Mais le cadeau est empoisonné : dans la sculpture en bois se cache un micro espion, une merveille d'ingénierie radio-électrique baptisée le Renne (Северный олень
) par les Soviétiques, et qui sera surnommée La Chose (The Thing
) par les Américains.
La nouveauté de ce dispositif d'écoute est qu'il transmet le son par radio mais qu'il n'embarque pas d'alimentation électrique. C'est un émetteur passif, se nourrissant littéralement de l'énergie radio-électrique qui lui est envoyé via un faisceau directif à une fréquence donnée par émetteur à moyenne distance. Sa conception était simple au possible : une membrane vibre en fonction du son, et constitue avec une plaque métallique un microphone à condensateur avec une cavité résonante [PS : Cette technologie est utilisé par le micro que j'utilise]. Une antenne reçoit l'énergie d'un émetteur radio, la sélection de la fréquence a été décidée par sa longueur et génère des interférences à la fréquence d'alimentation en fonction du son. Pas de lampes radios, quasi rien de fragile.

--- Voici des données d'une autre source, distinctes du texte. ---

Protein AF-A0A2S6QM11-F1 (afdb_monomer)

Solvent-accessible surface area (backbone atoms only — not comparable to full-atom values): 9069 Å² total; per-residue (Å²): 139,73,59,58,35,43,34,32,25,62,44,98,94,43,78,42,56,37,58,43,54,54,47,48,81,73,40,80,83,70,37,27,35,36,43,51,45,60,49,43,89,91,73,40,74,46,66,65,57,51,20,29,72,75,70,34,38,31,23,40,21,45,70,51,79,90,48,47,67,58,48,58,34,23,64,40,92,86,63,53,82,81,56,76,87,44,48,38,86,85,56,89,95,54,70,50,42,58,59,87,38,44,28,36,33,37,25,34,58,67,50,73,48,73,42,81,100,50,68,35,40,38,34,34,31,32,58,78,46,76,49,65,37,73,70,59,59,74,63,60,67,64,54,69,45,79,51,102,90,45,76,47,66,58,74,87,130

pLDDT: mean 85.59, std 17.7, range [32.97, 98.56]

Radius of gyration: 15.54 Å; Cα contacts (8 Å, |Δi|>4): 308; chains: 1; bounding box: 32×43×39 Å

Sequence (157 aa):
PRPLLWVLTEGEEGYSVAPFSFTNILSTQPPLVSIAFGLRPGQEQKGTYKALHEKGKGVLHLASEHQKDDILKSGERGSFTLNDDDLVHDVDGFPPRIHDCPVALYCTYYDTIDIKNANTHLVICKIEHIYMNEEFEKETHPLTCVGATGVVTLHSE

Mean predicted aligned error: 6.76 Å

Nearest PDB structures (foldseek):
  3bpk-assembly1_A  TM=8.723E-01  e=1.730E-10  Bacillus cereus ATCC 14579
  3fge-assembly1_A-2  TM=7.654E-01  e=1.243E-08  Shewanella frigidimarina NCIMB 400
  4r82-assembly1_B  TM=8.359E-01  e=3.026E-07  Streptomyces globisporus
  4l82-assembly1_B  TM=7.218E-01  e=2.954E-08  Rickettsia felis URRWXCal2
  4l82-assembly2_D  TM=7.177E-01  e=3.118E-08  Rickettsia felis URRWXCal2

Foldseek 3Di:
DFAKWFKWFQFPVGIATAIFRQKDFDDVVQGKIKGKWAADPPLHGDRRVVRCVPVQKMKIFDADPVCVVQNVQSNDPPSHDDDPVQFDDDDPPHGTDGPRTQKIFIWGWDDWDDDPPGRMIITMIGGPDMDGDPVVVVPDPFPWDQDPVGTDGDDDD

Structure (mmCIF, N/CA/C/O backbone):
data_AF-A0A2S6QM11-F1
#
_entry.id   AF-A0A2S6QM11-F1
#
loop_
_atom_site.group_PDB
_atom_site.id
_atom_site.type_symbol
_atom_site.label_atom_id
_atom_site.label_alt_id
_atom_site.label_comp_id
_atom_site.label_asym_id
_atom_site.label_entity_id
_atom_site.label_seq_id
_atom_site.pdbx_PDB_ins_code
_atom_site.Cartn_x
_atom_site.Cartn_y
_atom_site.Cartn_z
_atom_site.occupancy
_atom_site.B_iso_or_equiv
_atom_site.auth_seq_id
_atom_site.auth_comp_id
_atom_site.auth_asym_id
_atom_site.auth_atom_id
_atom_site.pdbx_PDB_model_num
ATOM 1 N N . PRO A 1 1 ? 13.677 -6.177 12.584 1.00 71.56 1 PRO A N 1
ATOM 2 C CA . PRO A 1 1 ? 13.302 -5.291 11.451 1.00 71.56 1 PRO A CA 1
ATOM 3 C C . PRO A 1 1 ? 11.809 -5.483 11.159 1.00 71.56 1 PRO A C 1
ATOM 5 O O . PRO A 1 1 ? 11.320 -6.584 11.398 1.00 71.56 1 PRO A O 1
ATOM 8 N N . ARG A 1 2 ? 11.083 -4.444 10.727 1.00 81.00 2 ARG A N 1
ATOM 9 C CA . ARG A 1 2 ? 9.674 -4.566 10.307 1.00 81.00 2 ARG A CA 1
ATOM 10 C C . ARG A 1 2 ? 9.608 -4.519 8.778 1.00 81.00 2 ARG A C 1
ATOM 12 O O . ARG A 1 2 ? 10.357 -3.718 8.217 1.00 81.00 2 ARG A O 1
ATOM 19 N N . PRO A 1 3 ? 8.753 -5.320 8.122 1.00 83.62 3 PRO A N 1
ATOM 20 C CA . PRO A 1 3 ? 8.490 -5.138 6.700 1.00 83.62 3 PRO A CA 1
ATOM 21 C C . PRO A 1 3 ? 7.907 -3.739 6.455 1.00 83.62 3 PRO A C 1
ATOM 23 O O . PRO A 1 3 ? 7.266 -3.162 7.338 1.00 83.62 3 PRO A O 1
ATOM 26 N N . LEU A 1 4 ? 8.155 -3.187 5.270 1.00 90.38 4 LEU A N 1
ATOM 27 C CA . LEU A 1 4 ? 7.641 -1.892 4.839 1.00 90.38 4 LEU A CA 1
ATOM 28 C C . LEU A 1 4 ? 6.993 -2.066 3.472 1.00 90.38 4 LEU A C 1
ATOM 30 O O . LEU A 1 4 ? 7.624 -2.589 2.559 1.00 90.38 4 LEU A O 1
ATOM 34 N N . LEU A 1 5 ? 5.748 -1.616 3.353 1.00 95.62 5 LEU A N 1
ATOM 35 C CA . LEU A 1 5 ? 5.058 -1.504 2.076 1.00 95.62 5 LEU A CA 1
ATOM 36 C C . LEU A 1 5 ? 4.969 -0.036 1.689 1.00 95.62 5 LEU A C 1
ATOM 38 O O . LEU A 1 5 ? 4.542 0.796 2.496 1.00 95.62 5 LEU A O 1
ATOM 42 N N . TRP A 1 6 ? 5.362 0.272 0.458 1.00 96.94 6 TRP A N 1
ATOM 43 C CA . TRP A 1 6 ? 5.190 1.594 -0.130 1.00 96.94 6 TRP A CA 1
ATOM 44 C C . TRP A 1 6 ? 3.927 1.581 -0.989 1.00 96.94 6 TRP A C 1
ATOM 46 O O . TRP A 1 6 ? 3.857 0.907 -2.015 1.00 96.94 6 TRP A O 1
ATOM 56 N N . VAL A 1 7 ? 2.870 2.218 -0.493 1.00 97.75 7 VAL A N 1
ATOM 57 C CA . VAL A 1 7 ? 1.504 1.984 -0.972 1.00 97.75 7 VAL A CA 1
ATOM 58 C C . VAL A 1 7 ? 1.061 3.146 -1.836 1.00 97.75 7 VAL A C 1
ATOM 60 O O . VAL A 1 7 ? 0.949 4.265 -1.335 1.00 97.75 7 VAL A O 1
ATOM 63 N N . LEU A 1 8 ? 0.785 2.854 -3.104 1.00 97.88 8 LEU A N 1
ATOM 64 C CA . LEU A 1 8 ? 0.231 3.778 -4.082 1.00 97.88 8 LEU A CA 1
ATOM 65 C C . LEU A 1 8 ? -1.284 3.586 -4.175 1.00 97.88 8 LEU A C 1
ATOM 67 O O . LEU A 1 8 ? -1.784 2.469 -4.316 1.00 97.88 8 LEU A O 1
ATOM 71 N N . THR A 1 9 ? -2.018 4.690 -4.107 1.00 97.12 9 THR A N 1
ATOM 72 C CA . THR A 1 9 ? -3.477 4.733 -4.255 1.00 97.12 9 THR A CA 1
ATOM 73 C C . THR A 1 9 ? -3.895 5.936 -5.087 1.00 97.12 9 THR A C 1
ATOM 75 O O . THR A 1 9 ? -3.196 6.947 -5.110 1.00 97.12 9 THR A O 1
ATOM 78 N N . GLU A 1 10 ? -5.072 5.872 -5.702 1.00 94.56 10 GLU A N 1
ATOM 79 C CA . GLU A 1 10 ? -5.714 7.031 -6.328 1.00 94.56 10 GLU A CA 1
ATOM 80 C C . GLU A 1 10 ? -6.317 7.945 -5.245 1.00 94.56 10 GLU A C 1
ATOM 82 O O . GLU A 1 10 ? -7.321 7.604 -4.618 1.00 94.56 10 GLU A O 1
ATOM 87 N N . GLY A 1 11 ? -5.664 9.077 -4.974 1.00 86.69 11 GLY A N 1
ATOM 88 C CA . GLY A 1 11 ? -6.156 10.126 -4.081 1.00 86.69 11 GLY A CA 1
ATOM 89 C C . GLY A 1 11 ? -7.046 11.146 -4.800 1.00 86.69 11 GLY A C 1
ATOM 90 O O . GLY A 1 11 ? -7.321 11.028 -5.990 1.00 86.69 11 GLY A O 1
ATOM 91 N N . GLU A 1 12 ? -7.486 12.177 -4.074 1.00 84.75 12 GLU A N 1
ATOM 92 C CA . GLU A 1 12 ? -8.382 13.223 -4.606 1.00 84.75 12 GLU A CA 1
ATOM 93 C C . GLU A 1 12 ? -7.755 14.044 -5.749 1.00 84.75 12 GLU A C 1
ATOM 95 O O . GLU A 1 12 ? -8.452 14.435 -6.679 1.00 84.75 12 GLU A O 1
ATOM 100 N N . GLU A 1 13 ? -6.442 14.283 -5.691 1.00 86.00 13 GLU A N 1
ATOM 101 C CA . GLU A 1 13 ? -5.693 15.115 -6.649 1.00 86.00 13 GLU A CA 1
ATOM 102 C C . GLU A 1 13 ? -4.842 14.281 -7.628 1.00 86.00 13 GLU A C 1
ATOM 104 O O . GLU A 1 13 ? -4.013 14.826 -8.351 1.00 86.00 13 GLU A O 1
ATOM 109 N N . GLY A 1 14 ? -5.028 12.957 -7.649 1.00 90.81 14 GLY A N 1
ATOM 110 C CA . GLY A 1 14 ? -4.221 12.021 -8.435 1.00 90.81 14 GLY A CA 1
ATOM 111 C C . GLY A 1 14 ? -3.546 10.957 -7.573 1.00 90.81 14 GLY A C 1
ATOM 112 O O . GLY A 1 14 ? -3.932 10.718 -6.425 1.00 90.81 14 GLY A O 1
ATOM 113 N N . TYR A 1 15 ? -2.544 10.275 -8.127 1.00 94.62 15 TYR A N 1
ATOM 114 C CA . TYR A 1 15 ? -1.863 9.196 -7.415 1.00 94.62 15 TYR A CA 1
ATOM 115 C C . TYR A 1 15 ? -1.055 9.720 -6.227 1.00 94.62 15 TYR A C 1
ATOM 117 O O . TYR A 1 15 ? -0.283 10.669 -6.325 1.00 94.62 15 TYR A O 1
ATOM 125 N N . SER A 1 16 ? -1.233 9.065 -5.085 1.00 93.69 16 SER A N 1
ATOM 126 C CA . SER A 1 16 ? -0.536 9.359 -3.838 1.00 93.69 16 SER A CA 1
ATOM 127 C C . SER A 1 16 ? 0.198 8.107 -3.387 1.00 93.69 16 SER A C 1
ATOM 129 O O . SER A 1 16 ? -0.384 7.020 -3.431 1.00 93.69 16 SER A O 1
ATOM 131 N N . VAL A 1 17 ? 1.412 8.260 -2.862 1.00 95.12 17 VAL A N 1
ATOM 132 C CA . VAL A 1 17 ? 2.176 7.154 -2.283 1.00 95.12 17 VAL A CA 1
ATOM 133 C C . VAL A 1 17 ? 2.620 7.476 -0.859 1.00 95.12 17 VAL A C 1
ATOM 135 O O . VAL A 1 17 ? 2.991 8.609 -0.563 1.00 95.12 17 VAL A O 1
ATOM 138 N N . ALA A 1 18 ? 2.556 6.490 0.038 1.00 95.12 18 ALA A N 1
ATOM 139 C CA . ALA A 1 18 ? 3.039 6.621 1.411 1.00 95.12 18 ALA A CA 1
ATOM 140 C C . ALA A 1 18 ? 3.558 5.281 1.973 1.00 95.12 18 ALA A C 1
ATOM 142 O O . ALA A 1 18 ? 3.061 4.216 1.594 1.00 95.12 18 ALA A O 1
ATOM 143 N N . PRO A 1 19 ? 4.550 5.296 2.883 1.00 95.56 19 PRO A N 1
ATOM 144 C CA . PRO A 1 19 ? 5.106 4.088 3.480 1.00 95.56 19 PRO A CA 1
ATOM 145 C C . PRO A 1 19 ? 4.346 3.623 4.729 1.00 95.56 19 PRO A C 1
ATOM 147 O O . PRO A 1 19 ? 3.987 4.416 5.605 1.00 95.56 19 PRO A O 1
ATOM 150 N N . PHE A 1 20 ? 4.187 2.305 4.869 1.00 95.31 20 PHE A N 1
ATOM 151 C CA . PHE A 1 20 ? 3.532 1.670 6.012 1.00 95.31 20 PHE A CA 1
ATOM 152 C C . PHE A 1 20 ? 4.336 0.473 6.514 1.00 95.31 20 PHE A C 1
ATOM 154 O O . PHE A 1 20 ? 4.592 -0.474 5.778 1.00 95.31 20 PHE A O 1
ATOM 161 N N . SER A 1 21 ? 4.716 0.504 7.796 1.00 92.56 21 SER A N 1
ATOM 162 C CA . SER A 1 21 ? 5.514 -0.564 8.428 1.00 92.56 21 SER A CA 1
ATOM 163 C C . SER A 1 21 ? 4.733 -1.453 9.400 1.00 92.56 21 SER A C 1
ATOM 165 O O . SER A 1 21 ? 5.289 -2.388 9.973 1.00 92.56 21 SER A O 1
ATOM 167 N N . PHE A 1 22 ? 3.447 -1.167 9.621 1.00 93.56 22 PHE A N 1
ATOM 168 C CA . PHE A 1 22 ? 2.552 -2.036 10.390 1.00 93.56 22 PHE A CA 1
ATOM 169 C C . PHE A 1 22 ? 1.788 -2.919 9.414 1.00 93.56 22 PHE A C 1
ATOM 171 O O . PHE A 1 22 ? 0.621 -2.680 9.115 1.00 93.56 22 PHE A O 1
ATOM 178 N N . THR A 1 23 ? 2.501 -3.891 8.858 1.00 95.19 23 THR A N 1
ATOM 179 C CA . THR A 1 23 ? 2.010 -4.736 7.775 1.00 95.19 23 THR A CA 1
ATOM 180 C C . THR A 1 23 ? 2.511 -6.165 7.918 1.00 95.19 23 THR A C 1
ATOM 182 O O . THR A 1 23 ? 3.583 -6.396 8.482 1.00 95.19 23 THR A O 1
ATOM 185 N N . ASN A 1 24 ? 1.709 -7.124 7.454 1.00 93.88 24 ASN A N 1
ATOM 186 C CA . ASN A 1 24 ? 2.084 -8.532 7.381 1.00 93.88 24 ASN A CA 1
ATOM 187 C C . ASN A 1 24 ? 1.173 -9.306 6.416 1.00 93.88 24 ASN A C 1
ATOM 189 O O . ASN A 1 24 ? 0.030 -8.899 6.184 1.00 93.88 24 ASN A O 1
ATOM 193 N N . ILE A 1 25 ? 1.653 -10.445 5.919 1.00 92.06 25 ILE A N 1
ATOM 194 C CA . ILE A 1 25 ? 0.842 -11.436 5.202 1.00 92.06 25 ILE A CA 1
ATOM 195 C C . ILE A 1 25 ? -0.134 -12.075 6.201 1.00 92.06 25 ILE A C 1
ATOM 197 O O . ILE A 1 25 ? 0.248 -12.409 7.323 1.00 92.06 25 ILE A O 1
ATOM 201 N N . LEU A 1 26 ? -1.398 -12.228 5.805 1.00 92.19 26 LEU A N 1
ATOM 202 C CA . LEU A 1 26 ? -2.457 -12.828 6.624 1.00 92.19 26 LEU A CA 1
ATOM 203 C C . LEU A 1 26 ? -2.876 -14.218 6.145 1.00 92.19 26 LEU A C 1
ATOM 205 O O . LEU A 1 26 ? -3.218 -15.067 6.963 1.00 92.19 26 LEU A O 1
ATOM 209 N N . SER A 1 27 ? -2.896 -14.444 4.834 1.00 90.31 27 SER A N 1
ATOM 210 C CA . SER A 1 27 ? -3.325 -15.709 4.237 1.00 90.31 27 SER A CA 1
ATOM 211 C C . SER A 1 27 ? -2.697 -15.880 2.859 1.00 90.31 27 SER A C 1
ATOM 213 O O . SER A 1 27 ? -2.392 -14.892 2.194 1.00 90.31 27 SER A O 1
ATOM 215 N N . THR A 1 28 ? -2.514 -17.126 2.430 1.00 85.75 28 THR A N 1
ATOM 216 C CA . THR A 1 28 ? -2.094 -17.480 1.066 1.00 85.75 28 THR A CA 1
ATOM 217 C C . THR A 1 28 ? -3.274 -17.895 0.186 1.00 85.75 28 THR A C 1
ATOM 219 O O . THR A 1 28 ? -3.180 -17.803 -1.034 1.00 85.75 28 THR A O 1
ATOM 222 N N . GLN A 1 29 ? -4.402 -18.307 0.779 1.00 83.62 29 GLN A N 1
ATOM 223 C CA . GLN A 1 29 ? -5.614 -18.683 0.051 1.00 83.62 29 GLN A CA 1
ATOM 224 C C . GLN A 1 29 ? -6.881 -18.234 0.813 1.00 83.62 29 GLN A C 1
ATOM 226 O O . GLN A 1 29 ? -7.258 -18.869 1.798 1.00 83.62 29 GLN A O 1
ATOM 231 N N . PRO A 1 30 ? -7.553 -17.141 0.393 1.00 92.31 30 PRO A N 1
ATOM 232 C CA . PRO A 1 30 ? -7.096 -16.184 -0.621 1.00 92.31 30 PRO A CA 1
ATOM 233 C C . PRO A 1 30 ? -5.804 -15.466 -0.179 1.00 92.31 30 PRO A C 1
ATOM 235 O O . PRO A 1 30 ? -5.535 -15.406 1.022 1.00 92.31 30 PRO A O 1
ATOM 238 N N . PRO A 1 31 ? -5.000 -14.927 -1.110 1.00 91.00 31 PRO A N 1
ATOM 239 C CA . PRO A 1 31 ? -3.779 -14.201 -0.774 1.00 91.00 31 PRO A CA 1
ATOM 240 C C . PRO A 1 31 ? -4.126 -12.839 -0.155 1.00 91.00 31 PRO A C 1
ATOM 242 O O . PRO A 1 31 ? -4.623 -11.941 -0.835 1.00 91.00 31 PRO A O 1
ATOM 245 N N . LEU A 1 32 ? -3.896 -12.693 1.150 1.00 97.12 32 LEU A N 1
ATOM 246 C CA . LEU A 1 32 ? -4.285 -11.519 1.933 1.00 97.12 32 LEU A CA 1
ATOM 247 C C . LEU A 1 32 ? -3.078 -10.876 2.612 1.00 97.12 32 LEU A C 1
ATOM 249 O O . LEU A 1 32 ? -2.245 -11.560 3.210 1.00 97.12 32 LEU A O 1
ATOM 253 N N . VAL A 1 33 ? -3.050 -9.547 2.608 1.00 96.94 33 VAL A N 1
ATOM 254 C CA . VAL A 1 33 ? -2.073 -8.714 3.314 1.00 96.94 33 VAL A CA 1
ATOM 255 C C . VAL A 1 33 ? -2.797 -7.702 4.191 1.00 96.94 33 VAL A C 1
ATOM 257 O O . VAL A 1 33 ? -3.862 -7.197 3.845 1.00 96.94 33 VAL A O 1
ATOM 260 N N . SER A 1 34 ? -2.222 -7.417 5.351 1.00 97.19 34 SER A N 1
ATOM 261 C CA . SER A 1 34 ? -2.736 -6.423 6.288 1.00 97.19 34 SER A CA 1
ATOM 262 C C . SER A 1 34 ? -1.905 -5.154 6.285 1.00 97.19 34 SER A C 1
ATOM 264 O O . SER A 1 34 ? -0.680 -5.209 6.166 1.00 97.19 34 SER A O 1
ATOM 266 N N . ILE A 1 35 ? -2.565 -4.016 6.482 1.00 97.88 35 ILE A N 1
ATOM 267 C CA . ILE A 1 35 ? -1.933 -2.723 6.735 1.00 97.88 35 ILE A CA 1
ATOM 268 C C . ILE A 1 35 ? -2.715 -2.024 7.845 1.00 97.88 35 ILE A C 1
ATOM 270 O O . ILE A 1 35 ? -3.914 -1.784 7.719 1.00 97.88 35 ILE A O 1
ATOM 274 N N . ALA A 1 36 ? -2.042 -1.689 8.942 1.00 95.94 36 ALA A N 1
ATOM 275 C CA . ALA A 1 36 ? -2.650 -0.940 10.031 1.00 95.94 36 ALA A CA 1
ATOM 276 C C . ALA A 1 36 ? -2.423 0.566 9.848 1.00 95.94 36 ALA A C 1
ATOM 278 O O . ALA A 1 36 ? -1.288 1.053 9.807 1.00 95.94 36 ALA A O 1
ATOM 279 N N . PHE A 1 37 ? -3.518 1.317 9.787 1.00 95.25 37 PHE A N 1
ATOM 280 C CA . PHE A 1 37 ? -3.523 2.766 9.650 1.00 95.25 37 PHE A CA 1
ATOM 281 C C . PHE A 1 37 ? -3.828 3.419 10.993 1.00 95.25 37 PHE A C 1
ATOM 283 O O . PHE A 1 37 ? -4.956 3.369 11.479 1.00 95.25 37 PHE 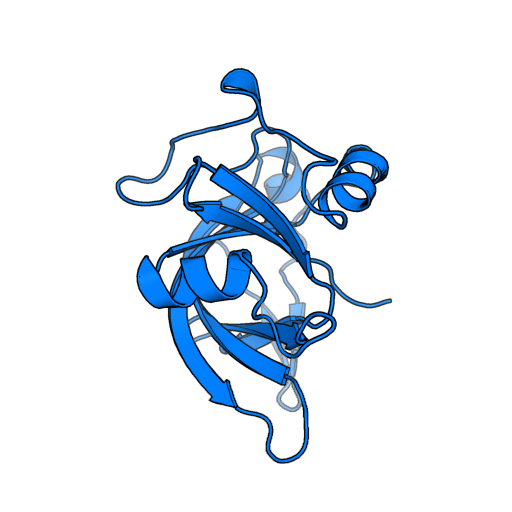A O 1
ATOM 290 N N . GLY A 1 38 ? -2.823 4.067 11.580 1.00 90.75 38 GLY A N 1
ATOM 291 C CA . GLY A 1 38 ? -3.042 4.984 12.696 1.00 90.75 38 GLY A CA 1
ATOM 292 C C . GLY A 1 38 ? -3.709 6.284 12.235 1.00 90.75 38 GLY A C 1
ATOM 293 O O . GLY A 1 38 ? -3.426 6.769 11.132 1.00 90.75 38 GLY A O 1
ATOM 294 N N . LEU A 1 39 ? -4.552 6.865 13.090 1.00 85.00 39 LEU A N 1
ATOM 295 C CA . LEU A 1 39 ? -5.122 8.194 12.858 1.00 85.00 39 LEU A CA 1
ATOM 296 C C . LEU A 1 39 ? -4.055 9.290 12.976 1.00 85.00 39 LEU A C 1
ATOM 298 O O . LEU A 1 39 ? -3.089 9.183 13.735 1.00 85.00 39 LEU A O 1
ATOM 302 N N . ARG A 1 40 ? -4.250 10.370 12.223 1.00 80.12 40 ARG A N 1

Tout le dispositif fait moins de 30 grammes, si on exclut le boitier en bois. Rien pour régler le son, rien pour filtrer, ça émet un peu large en fréquence, mais ça fait le taf.
Quand le NKVD (l'ancêtre du KGB… évidemment que c'était eux, ahahaha ! AHAHAHAHAHAHAHA ! HAAAA ! HAHAHAHAHA ! )…
Quand le NKVD avait vent d'une importante réunion dans le bureau de l'Ambassadeur, une camionnette banalisée se garait pas loin du bâtiment, qui illuminait par faisceau radio La Chose et écoutait en retour sur une fréquence harmonique les conversations captés par le micro.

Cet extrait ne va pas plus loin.